Salutiamo Melania e continuiamo a scrutare un XXVI Salone Internazionale del Libro che quest’anno ha scelto come tema centrale la “Creatività e la cultura del progetto”. Un programma vasto – come spiegato da Rolando Picchioni, Presidente del Salone Internazionale del Libro – tra convegni e dibattiti che raccontano l’itinerario di un processo che conduce dall’idea nascente al progetto compiuto, capace di cambiare il modo di pensare, le abitudini e persino le prospettive di vita di molte persone.

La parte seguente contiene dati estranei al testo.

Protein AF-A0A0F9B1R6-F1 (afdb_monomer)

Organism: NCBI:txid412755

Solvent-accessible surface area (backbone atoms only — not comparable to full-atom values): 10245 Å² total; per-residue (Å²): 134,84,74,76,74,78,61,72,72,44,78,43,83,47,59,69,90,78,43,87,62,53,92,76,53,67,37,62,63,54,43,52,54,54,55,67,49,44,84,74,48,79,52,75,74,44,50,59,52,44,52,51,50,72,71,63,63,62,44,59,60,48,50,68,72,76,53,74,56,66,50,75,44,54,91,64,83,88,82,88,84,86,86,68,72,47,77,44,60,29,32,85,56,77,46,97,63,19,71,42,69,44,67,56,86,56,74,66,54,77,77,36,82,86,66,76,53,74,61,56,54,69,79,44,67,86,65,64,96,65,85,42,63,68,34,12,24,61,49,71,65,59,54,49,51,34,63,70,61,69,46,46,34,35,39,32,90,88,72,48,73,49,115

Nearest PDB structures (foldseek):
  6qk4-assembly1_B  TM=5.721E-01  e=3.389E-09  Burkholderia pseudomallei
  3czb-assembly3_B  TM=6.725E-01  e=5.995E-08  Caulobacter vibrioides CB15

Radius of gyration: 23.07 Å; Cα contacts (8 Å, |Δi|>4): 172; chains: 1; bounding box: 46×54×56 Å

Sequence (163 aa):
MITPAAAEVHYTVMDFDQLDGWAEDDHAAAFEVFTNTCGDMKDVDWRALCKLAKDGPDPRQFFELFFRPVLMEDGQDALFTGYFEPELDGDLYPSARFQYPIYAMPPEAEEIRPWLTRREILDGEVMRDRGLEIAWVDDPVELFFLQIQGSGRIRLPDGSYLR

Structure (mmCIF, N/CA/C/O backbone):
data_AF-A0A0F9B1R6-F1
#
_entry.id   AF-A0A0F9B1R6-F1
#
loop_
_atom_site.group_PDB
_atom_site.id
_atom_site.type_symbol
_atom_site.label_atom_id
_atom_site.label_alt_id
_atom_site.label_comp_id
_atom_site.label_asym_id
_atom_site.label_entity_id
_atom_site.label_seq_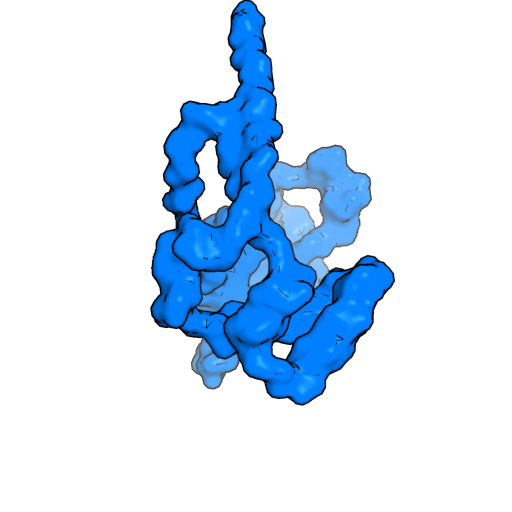id
_atom_site.pdbx_PDB_ins_code
_atom_site.Cartn_x
_atom_site.Cartn_y
_atom_site.Cartn_z
_atom_site.occupancy
_atom_site.B_iso_or_equiv
_atom_site.auth_seq_id
_atom_site.auth_comp_id
_atom_site.auth_asym_id
_atom_site.auth_atom_id
_atom_site.pdbx_PDB_model_num
ATOM 1 N N . MET A 1 1 ? 4.311 38.072 5.234 1.00 39.00 1 MET A N 1
ATOM 2 C CA . MET A 1 1 ? 3.471 36.870 5.080 1.00 39.00 1 MET A CA 1
ATOM 3 C C . MET A 1 1 ? 3.354 36.259 6.459 1.00 39.00 1 MET A C 1
ATOM 5 O O . MET A 1 1 ? 4.386 36.044 7.078 1.00 39.00 1 MET A O 1
ATOM 9 N N . ILE A 1 2 ? 2.140 36.134 6.989 1.00 41.34 2 ILE A N 1
ATOM 10 C CA . ILE A 1 2 ? 1.907 35.550 8.312 1.00 41.34 2 ILE A CA 1
ATOM 11 C C . ILE A 1 2 ? 1.861 34.043 8.087 1.00 41.34 2 ILE A C 1
ATOM 13 O O . ILE A 1 2 ? 0.962 33.561 7.404 1.00 41.34 2 ILE A O 1
ATOM 17 N N . THR A 1 3 ? 2.865 33.321 8.575 1.00 45.66 3 THR A N 1
ATOM 18 C CA . THR A 1 3 ? 2.796 31.864 8.698 1.00 45.66 3 THR A CA 1
ATOM 19 C C . THR A 1 3 ? 1.579 31.562 9.571 1.00 45.66 3 THR A C 1
ATOM 21 O O . THR A 1 3 ? 1.527 32.107 10.678 1.00 45.66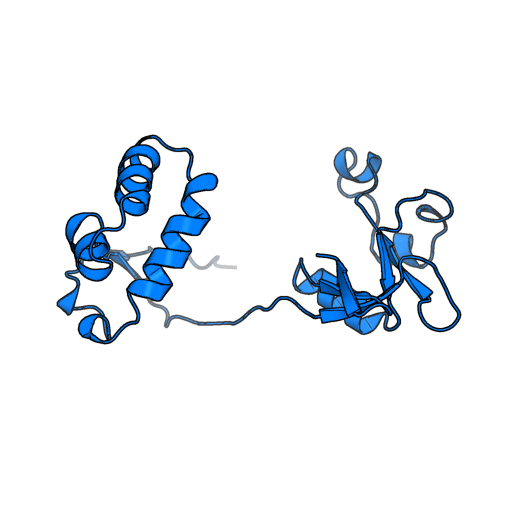 3 THR A O 1
ATOM 24 N N . PRO A 1 4 ? 0.579 30.784 9.121 1.00 51.38 4 PRO A N 1
ATOM 25 C CA . PRO A 1 4 ? -0.444 30.330 10.046 1.00 51.38 4 PRO A CA 1
ATOM 26 C C . PRO A 1 4 ? 0.282 29.558 11.148 1.00 51.38 4 PRO A C 1
ATOM 28 O O . PRO A 1 4 ? 1.113 28.693 10.863 1.00 51.38 4 PRO A O 1
ATOM 31 N N . ALA A 1 5 ? 0.050 29.944 12.402 1.00 58.66 5 ALA A N 1
ATOM 32 C CA . ALA A 1 5 ? 0.453 29.112 13.521 1.00 58.66 5 ALA A CA 1
ATOM 33 C C . ALA A 1 5 ? -0.170 27.733 13.277 1.00 58.66 5 ALA A C 1
ATOM 35 O O . ALA A 1 5 ? -1.358 27.659 12.959 1.00 58.66 5 ALA A O 1
ATOM 36 N N . ALA A 1 6 ? 0.635 26.671 13.341 1.00 61.94 6 ALA A N 1
ATOM 37 C CA . ALA A 1 6 ? 0.091 25.321 13.354 1.00 61.94 6 ALA A CA 1
ATOM 38 C C . ALA A 1 6 ? -0.971 25.282 14.460 1.00 61.94 6 ALA A C 1
ATOM 40 O O . ALA A 1 6 ? -0.685 25.713 15.580 1.00 61.94 6 ALA A O 1
ATOM 41 N N . ALA A 1 7 ? -2.196 24.885 14.120 1.00 66.44 7 ALA A N 1
ATOM 42 C CA . ALA A 1 7 ? -3.252 24.770 15.111 1.00 66.44 7 ALA A CA 1
ATOM 43 C C . ALA A 1 7 ? -2.779 23.816 16.219 1.00 66.44 7 ALA A C 1
ATOM 45 O O . ALA A 1 7 ? -2.149 22.794 15.935 1.00 66.44 7 ALA A O 1
ATOM 46 N N . GLU A 1 8 ? -2.998 24.190 17.480 1.00 82.62 8 GLU A N 1
ATOM 47 C CA . GLU A 1 8 ? -2.668 23.311 18.599 1.00 82.62 8 GLU A CA 1
ATOM 48 C C . GLU A 1 8 ? -3.573 22.079 18.531 1.00 82.62 8 GLU A C 1
ATOM 50 O O . GLU A 1 8 ? -4.794 22.205 18.479 1.00 82.62 8 GLU A O 1
ATOM 55 N N . VAL A 1 9 ? -2.970 20.888 18.512 1.00 91.62 9 VAL A N 1
ATOM 56 C CA . VAL A 1 9 ? -3.726 19.633 18.544 1.00 91.62 9 VAL A CA 1
ATOM 57 C C . VAL A 1 9 ? -4.216 19.404 19.970 1.00 91.62 9 VAL A C 1
ATOM 59 O O . VAL A 1 9 ? -3.416 19.288 20.904 1.00 91.62 9 VAL A O 1
ATOM 62 N N . HIS A 1 10 ? -5.528 19.331 20.136 1.00 94.00 10 HIS A N 1
ATOM 63 C CA . HIS A 1 10 ? -6.201 18.981 21.374 1.00 94.00 10 HIS A CA 1
ATOM 64 C C . HIS A 1 10 ? -6.415 17.468 21.449 1.00 94.00 10 HIS A C 1
ATOM 66 O O . HIS A 1 10 ? -6.787 16.832 20.465 1.00 94.00 10 HIS A O 1
ATOM 72 N N . TYR A 1 11 ? -6.170 16.897 22.631 1.00 95.88 11 TYR A N 1
ATOM 73 C CA . TYR A 1 11 ? -6.288 15.464 22.892 1.00 95.88 11 TYR A CA 1
ATOM 74 C C . TYR A 1 11 ? -7.325 15.224 23.982 1.00 95.88 11 TYR A C 1
ATOM 76 O O . TYR A 1 11 ? -7.177 15.730 25.098 1.00 95.88 11 TYR A O 1
ATOM 84 N N . THR A 1 12 ? -8.325 14.404 23.682 1.00 96.44 12 THR A N 1
ATOM 85 C CA . THR A 1 12 ? -9.379 14.027 24.625 1.00 96.44 12 THR A CA 1
ATOM 86 C C . THR A 1 12 ? -9.395 12.515 24.778 1.00 96.44 12 THR A C 1
ATOM 88 O O . THR A 1 12 ? -9.569 11.780 23.812 1.00 96.44 12 THR A O 1
ATOM 91 N N . VAL A 1 13 ? -9.200 12.037 26.005 1.00 97.19 13 VAL A N 1
ATOM 92 C CA . VAL A 1 13 ? -9.382 10.620 26.337 1.00 97.19 13 VAL A CA 1
ATOM 93 C C . VAL A 1 13 ? -10.871 10.285 26.272 1.00 97.19 13 VAL A C 1
ATOM 95 O O . VAL A 1 13 ? -11.668 10.995 26.883 1.00 97.19 13 VAL A O 1
ATOM 98 N N . MET A 1 14 ? -11.218 9.204 25.576 1.00 97.19 14 MET A N 1
ATOM 99 C CA . MET A 1 14 ? -12.595 8.736 25.414 1.00 97.19 14 MET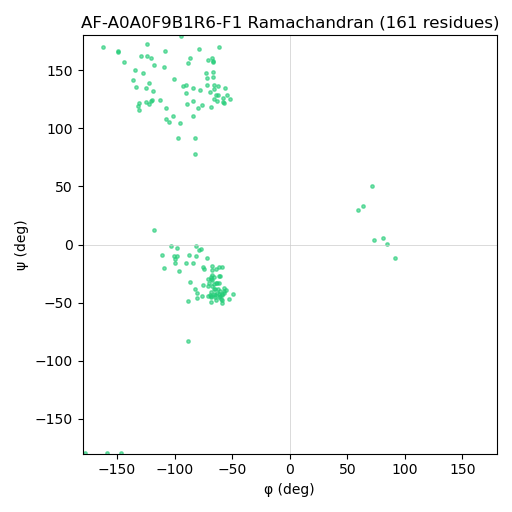 A CA 1
ATOM 100 C C . MET A 1 14 ? -12.780 7.319 25.958 1.00 97.19 14 MET A C 1
ATOM 102 O O . MET A 1 14 ? -11.821 6.553 26.090 1.00 97.19 14 MET A O 1
ATOM 106 N N . ASP A 1 15 ? -14.036 6.981 26.223 1.00 97.31 15 ASP A N 1
ATOM 107 C CA . ASP A 1 15 ? -14.507 5.615 26.409 1.00 97.31 15 ASP A CA 1
ATOM 108 C C . ASP A 1 15 ? -14.924 5.005 25.057 1.00 97.31 15 ASP A C 1
ATOM 110 O O . ASP A 1 15 ? -15.247 5.710 24.099 1.00 97.31 15 ASP A O 1
ATOM 114 N N . PHE A 1 16 ? -14.905 3.674 24.959 1.00 97.56 16 PHE A N 1
ATOM 115 C CA . PHE A 1 16 ? -15.225 2.967 23.712 1.00 97.56 16 PHE A CA 1
ATOM 116 C C . PHE A 1 16 ? -16.686 3.124 23.269 1.00 97.56 16 PHE A C 1
ATOM 118 O O . PHE A 1 16 ? -16.967 3.081 22.077 1.00 97.56 16 PHE A O 1
ATOM 125 N N . ASP A 1 17 ? -17.621 3.342 24.196 1.00 96.31 17 ASP A N 1
ATOM 126 C CA . ASP A 1 17 ? -19.034 3.584 23.873 1.00 96.31 17 ASP A CA 1
ATOM 127 C C . ASP A 1 17 ? -19.289 4.968 23.250 1.00 96.31 17 ASP A C 1
ATOM 129 O O . ASP A 1 17 ? -20.365 5.213 22.704 1.00 96.31 17 ASP A O 1
ATOM 133 N N . GLN A 1 18 ? -18.296 5.859 23.30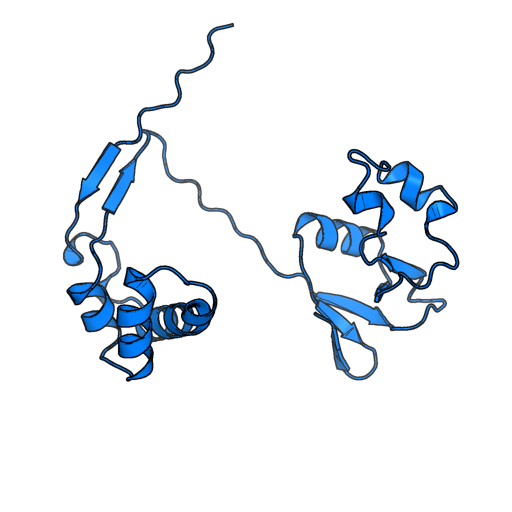0 1.00 97.31 18 GLN A N 1
ATOM 134 C CA . GLN A 1 18 ? -18.328 7.167 22.655 1.00 97.31 18 GLN A CA 1
ATOM 135 C C . GLN A 1 18 ? -17.830 7.119 21.202 1.00 97.31 18 GLN A C 1
ATOM 137 O O . GLN A 1 18 ? -17.926 8.125 20.498 1.00 97.31 18 GLN A O 1
ATOM 142 N N . LEU A 1 19 ? -17.274 5.987 20.756 1.00 96.81 19 LEU A N 1
ATOM 143 C CA . LEU A 1 19 ? -16.851 5.786 19.375 1.00 96.81 19 LEU A CA 1
ATOM 144 C C . LEU A 1 19 ? -18.046 5.352 18.521 1.00 96.81 19 LEU A C 1
ATOM 146 O O . LEU A 1 19 ? -18.692 4.338 18.793 1.00 96.81 19 LEU A O 1
ATOM 150 N N . ASP A 1 20 ? -18.318 6.116 17.467 1.00 95.75 20 ASP A N 1
ATOM 151 C CA . ASP A 1 20 ? -19.395 5.806 16.530 1.00 95.75 20 ASP A CA 1
ATOM 152 C C . ASP A 1 20 ? -19.142 4.462 15.825 1.00 95.75 20 ASP A C 1
ATOM 154 O O . ASP A 1 20 ? -18.055 4.219 15.301 1.00 95.75 20 ASP A O 1
ATOM 158 N N . GLY A 1 21 ? -20.141 3.577 15.847 1.00 97.06 21 GLY A N 1
ATOM 159 C CA . GLY A 1 21 ? -20.079 2.239 15.250 1.00 97.06 21 GLY A CA 1
ATOM 160 C C . GLY A 1 21 ? -19.229 1.200 15.991 1.00 97.06 21 GLY A C 1
ATOM 161 O O . GLY A 1 21 ? -19.119 0.077 15.501 1.00 97.06 21 GLY A O 1
ATOM 162 N N . TRP A 1 22 ? -18.651 1.517 17.162 1.00 97.94 22 TRP A N 1
ATOM 163 C CA . TRP A 1 22 ? -17.781 0.570 17.878 1.00 97.94 22 TRP A CA 1
ATOM 164 C C . TRP A 1 22 ? -18.471 -0.752 18.189 1.00 97.94 22 TRP A C 1
ATOM 166 O O . TRP A 1 22 ? -17.867 -1.801 18.040 1.00 97.94 22 TRP A O 1
ATOM 176 N N . ALA A 1 23 ? -19.733 -0.746 18.621 1.00 97.25 23 ALA A N 1
ATOM 177 C CA . ALA A 1 23 ? -20.393 -1.982 19.032 1.00 97.25 23 ALA A CA 1
ATOM 178 C C . ALA A 1 23 ? -20.643 -2.955 17.864 1.00 97.25 23 ALA A C 1
ATOM 180 O O . ALA A 1 23 ? -20.732 -4.163 18.101 1.00 97.25 23 ALA A O 1
ATOM 181 N N . GLU A 1 24 ? -20.753 -2.431 16.643 1.00 97.75 24 GLU A N 1
ATOM 182 C CA . GLU A 1 24 ? -21.100 -3.148 15.417 1.00 97.75 24 GLU A CA 1
ATOM 183 C C . GLU A 1 24 ? -19.891 -3.499 14.534 1.00 97.75 24 GLU A C 1
ATOM 185 O O . GLU A 1 24 ? -20.057 -4.253 13.574 1.00 97.75 24 GLU A O 1
ATOM 190 N N . ASP A 1 25 ? -18.701 -2.971 14.836 1.00 97.75 25 ASP A N 1
ATOM 191 C CA . ASP A 1 25 ? -17.508 -3.137 14.001 1.00 97.75 25 ASP A CA 1
ATOM 192 C C . ASP A 1 25 ? -16.990 -4.592 13.948 1.00 97.75 25 ASP A C 1
ATOM 194 O O . ASP A 1 25 ? -17.210 -5.412 14.853 1.00 97.75 25 ASP A O 1
ATOM 198 N N . ASP A 1 26 ? -16.246 -4.920 12.889 1.00 98.31 26 ASP A N 1
ATOM 19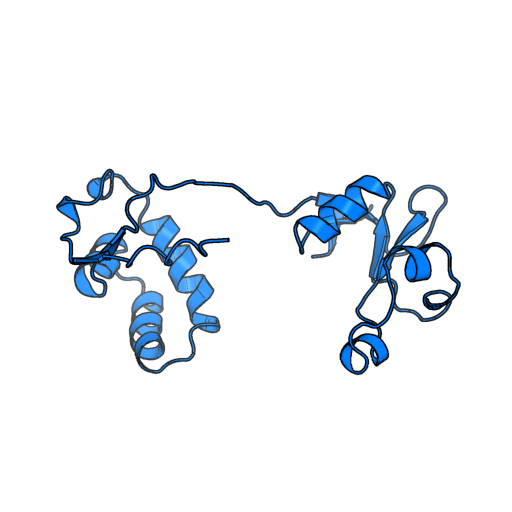9 C CA . ASP A 1 26 ? -15.582 -6.215 12.725 1.00 98.31 26 ASP A CA 1
ATOM 200 C C . ASP A 1 26 ? -14.249 -6.246 13.485 1.00 98.31 26 ASP A C 1
ATOM 202 O O . ASP A 1 26 ? -13.145 -6.144 12.940 1.00 98.31 26 ASP A O 1
ATOM 206 N N . HIS A 1 27 ? -14.362 -6.431 14.797 1.00 98.50 27 HIS A N 1
ATOM 207 C CA . HIS A 1 27 ? -13.208 -6.521 15.683 1.00 98.50 27 HIS A CA 1
ATOM 208 C C . HIS A 1 27 ? -12.301 -7.705 15.338 1.00 98.50 27 HIS A C 1
ATOM 210 O O . HIS A 1 27 ? -11.104 -7.646 15.617 1.00 98.50 27 HIS A O 1
ATOM 216 N N . ALA A 1 28 ? -12.839 -8.778 14.746 1.00 98.31 28 ALA A N 1
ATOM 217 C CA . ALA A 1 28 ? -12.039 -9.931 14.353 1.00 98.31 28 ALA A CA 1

Dal pensiero economico all’utopia delle grandi istituzioni europee, dalla scienza alle arti figurative e applicate, dal design alla moda fino alle start-up: le nuove imprese giovanili ad alto tasso di innovazione che rappresentano uno dei possibili incubatori per vincere le difficoltà congiunturali.
“La scelta del tema conduttore dell’edizione del Salone 2013 – ha detto Ernesto Ferrero, Direttore Editoriale del Salone – è la creatività come ritrovato slancio progettuale. Da troppi anni questo Paese vive alla giornata, mortificandosi in un piccolo cabotaggio senza prospettive. Nel momento in cui una profonda crisi di sistema impone un ripensamento radicale che investe i modi di produzione, i patti sociali, le regole del gioco, in una parola quello che l’Italia vuole diventare nei prossimi vent’anni, il Salone ha l’ambizione di sottoporre alla comune riflessione un’idea di futuro che cominci a fare tesoro di alcune esperienze esemplari. Maestri delle scienze, delle arti, dell’imprenditoria sono invitati a raccontare i loro percorsi, i segreti di bottega, le innovazioni di cui si sono resi protagonisti, i loro rapporti con la tradizione, il “come si fa”. Ascoltandoli – ha concluso – potremo provare a elaborare insieme una “Grammatica della fantasia 2.0” per ricordare il titolo di un fortunato libro di Gianni Rodari, grande artigiano dell’invenzione”.
Insomma, nonostante la pluri menzionata crisi economica e sociale il Salone del Libro anche quest’anno offre un programma colmo di sfumature culturali e il pubblico, in aumento anno dopo anno, apprezza. Per chi, poi, è ancora dell’idea che i giovani di oggi sono capaci solo di spendere il loro tempo in lunghe file per poter entrare nei locali serali dovrebbe fare un salto qui a Torino, al Lingotto, dove vedrà con i propri occhi lunghe file di ragazzi davanti agli stand delle case editrici non per ordinare un drink ma per comprare dei libri.